INFORMATION GIVEN -
────

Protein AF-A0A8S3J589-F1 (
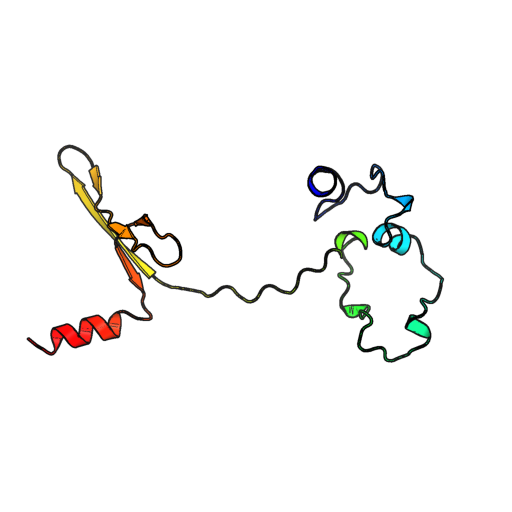afdb_monomer)

Organism: NCBI:txid392030

Secondary structure (DSSP, 8-state):
--HHHHTS-SSS--GGG-TTGGG-HHHHHHH--SS--GGGG-TT-TTSPPGGGS-TTS-TGGG-SPPPPPPPPPP--EEEE--EEESSSEEE--EEPPSSSTTTT-EE-EEEETTTSHHHHHHHHT--

Mean predicted aligned error: 14.05 Å

Nearest PDB structures (foldseek):
  7ef8-assembly1_A  TM=6.897E-01  e=3.279E-06  Mus musculus
  7ef9-assembly1_A  TM=6.847E-01  e=4.198E-06  Mus musculus
  8dwf-assembly2_D  TM=7.714E-01  e=8.507E-04  Geobacillus stearothermophilus
  8dw7-assembly2_D  TM=7.656E-01  e=1.394E-03  Geobacillus stearothermophilus

InterPro domains:
  IPR003651 Endonuclease III-like, iron-sulphur cluster loop motif [PF10576] (8-24)
  IPR003651 Endonuclease III-like, iron-sulphur cluster loop motif [SM00525] (7-27)
  IPR004035 Endonuclease III, iron-sulphur binding site [PS00764] (8-24)
  IPR011257 DNA glycosylase [SSF48150] (1-31)
  IPR023170 Helix-hairpin-helix, base-excision DNA repair, C-terminal [G3DSA:1.10.1670.10] (1-40)
  IPR044298 Adenine/Thymine-DNA glycosylase [PTHR42944] (1-123)

Radius of gyration: 27.67 Å; Cα contacts (8 Å, |Δi|>4): 95; chains: 1; bounding box: 70×29×76 Å

Foldseek 3Di:
DPCCPPALDLADHPLVPRPCNVVDPLNVVLVDDDDPDCVVVDPDDPPDDDPVLADPPGRSSNCPPPDDDDDPDDDWDKDFDWDWDPPPHIGTDWDQADCDDDNHRDIGGDIDTPPPPVVVVVVVVVVD

Sequence (128 aa):
MELGATVCTPQRPKCDICPVQNQCLAYLQQTRQTIADIEECASNCSLCLRSEDMESNRSLVENYPRKKAKTKQRDETSFVLILYRLTPQLEFLMIKQKKSGLLSGLWSFIEINTSNDLDQMNEQTRKS

Solvent-accessible surface area (backbone atoms only — not comparable to full-atom values): 8574 Å² total; per-residue (Å²): 127,61,57,61,70,76,31,58,33,80,64,86,48,45,58,95,76,36,94,56,45,96,74,33,63,47,57,52,56,65,73,54,78,90,70,88,54,80,64,74,79,43,95,76,56,91,84,60,83,58,77,86,80,52,66,88,92,51,56,59,51,55,60,44,82,76,72,76,83,75,74,82,77,84,88,80,66,67,50,75,50,87,49,71,47,82,74,98,51,85,42,71,60,67,46,71,41,60,90,65,69,88,70,44,65,40,77,38,56,53,71,47,49,70,91,70,46,68,68,58,57,54,60,62,66,70,76,109

pLDDT: mean 77.09, std 15.82, range [39.03, 95.5]

Structure (mmCIF, N/CA/C/O backbone):
data_AF-A0A8S3J589-F1
#
_entry.id   AF-A0A8S3J589-F1
#
loop_
_atom_site.group_PDB
_atom_site.id
_atom_site.type_symbol
_atom_site.label_atom_id
_atom_site.label_alt_id
_atom_site.label_comp_id
_atom_site.label_asym_id
_atom_site.label_entity_id
_atom_site.label_seq_id
_atom_site.pdbx_PDB_ins_code
_atom_site.Cartn_x
_atom_site.Cartn_y
_atom_site.Cartn_z
_atom_site.occupancy
_atom_site.B_iso_or_equiv
_atom_site.auth_seq_id
_atom_site.auth_comp_id
_atom_site.auth_asym_id
_atom_site.auth_atom_id
_atom_site.pdbx_PDB_model_num
ATOM 1 N N . MET A 1 1 ? -0.184 17.188 -12.179 1.00 74.81 1 MET A N 1
ATOM 2 C CA . MET A 1 1 ? 1.123 16.532 -12.431 1.00 74.81 1 MET A CA 1
ATOM 3 C C . MET A 1 1 ? 0.770 15.259 -13.188 1.00 74.81 1 MET A C 1
ATOM 5 O O . MET A 1 1 ? 0.403 14.283 -12.557 1.00 74.81 1 MET A O 1
ATOM 9 N N . GLU A 1 2 ? 0.739 15.299 -14.525 1.00 90.00 2 GLU A N 1
ATOM 10 C CA . GLU A 1 2 ? -0.103 14.365 -15.307 1.00 90.00 2 GLU A CA 1
ATOM 11 C C . GLU A 1 2 ? 0.602 13.079 -15.753 1.00 90.00 2 GLU A C 1
ATOM 13 O O . GLU A 1 2 ? 0.011 11.999 -15.715 1.00 90.00 2 GLU A O 1
ATOM 18 N N . LEU A 1 3 ? 1.877 13.172 -16.146 1.00 92.44 3 LEU A N 1
ATOM 19 C CA . LEU A 1 3 ? 2.606 12.052 -16.751 1.00 92.44 3 LEU A CA 1
ATOM 20 C C . LEU A 1 3 ? 2.711 10.846 -15.804 1.00 92.44 3 LEU A C 1
ATOM 22 O O . LEU A 1 3 ? 2.423 9.725 -16.213 1.00 92.44 3 LEU A O 1
ATOM 26 N N . GLY A 1 4 ? 3.074 11.069 -14.537 1.00 91.25 4 GLY A N 1
ATOM 27 C CA . GLY A 1 4 ? 3.201 10.003 -13.531 1.00 91.25 4 GLY A CA 1
ATOM 28 C C . GLY A 1 4 ? 1.867 9.419 -13.051 1.00 91.25 4 GLY A C 1
ATOM 29 O O . GLY A 1 4 ? 1.845 8.350 -12.449 1.00 91.25 4 GLY A O 1
ATOM 30 N N . ALA A 1 5 ? 0.752 10.103 -13.322 1.00 92.44 5 ALA A N 1
ATOM 31 C CA . ALA A 1 5 ? -0.583 9.633 -12.967 1.00 92.44 5 ALA A CA 1
ATOM 32 C C . ALA A 1 5 ? -1.234 8.814 -14.092 1.00 92.44 5 ALA A C 1
ATOM 34 O O . ALA A 1 5 ? -1.983 7.880 -13.816 1.00 92.44 5 ALA A O 1
ATOM 35 N N . THR A 1 6 ? -0.959 9.156 -15.356 1.00 92.94 6 THR A N 1
ATOM 36 C CA . THR A 1 6 ? -1.720 8.643 -16.511 1.00 92.94 6 THR A CA 1
ATOM 37 C C . THR A 1 6 ? -0.914 7.761 -17.469 1.00 92.94 6 THR A C 1
ATOM 39 O O . THR A 1 6 ? -1.502 6.912 -18.146 1.00 92.94 6 THR A O 1
ATOM 42 N N . VAL A 1 7 ? 0.412 7.939 -17.526 1.00 95.25 7 VAL A N 1
ATOM 43 C CA . VAL A 1 7 ? 1.298 7.284 -18.505 1.00 95.25 7 VAL A CA 1
ATOM 44 C C . VAL A 1 7 ? 2.412 6.496 -17.818 1.00 95.25 7 VAL A C 1
ATOM 46 O O . VAL A 1 7 ? 2.499 5.285 -17.991 1.00 95.25 7 VAL A O 1
ATOM 49 N N . CYS A 1 8 ? 3.256 7.158 -17.026 1.00 94.69 8 CYS A N 1
ATOM 50 C CA . CYS A 1 8 ? 4.370 6.545 -16.300 1.00 94.69 8 CYS A CA 1
ATOM 51 C C . CYS A 1 8 ? 3.905 6.100 -14.904 1.00 94.69 8 CYS A C 1
ATOM 53 O O . CYS A 1 8 ? 4.299 6.667 -13.884 1.00 94.69 8 CYS A O 1
ATOM 55 N N . THR A 1 9 ? 2.975 5.145 -14.875 1.00 93.12 9 THR A N 1
ATOM 56 C CA . THR A 1 9 ? 2.364 4.629 -13.645 1.00 93.12 9 THR A CA 1
ATOM 57 C C . THR A 1 9 ? 3.273 3.620 -12.932 1.00 93.12 9 THR A C 1
ATOM 59 O O . THR A 1 9 ? 4.096 2.977 -13.581 1.00 93.12 9 THR A O 1
ATOM 62 N N . PRO A 1 10 ? 3.109 3.406 -11.607 1.00 90.25 10 PRO A N 1
ATOM 63 C CA . PRO A 1 10 ? 3.947 2.472 -10.843 1.00 90.25 10 PRO A CA 1
ATOM 64 C C . PRO A 1 10 ? 3.901 1.015 -11.319 1.00 90.25 10 PRO A C 1
ATOM 66 O O . PRO A 1 10 ? 4.804 0.242 -11.020 1.00 90.25 10 PRO A O 1
ATOM 69 N N . GLN A 1 11 ? 2.817 0.628 -11.986 1.00 88.62 11 GLN A N 1
ATOM 70 C CA . GLN A 1 11 ? 2.651 -0.672 -12.619 1.00 88.62 11 GLN A CA 1
ATOM 71 C C . GLN A 1 11 ? 2.094 -0.439 -14.018 1.00 88.62 11 GLN A C 1
ATOM 73 O O . GLN A 1 11 ? 1.233 0.429 -14.198 1.00 88.62 11 GLN A O 1
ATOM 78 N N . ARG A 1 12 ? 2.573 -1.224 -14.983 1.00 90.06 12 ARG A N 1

────

THE TASK - Only exact copies of the lines from the one containing "ATOM 73 O O" to the end of the records belong in the answer.

SOLUTION TO THIS PROBLEM -
ATOM 73 O O . GLN A 1 11 ? 1.233 0.429 -14.198 1.00 88.62 11 GLN A O 1
ATOM 78 N N . ARG A 1 12 ? 2.573 -1.224 -14.983 1.00 90.06 12 ARG A N 1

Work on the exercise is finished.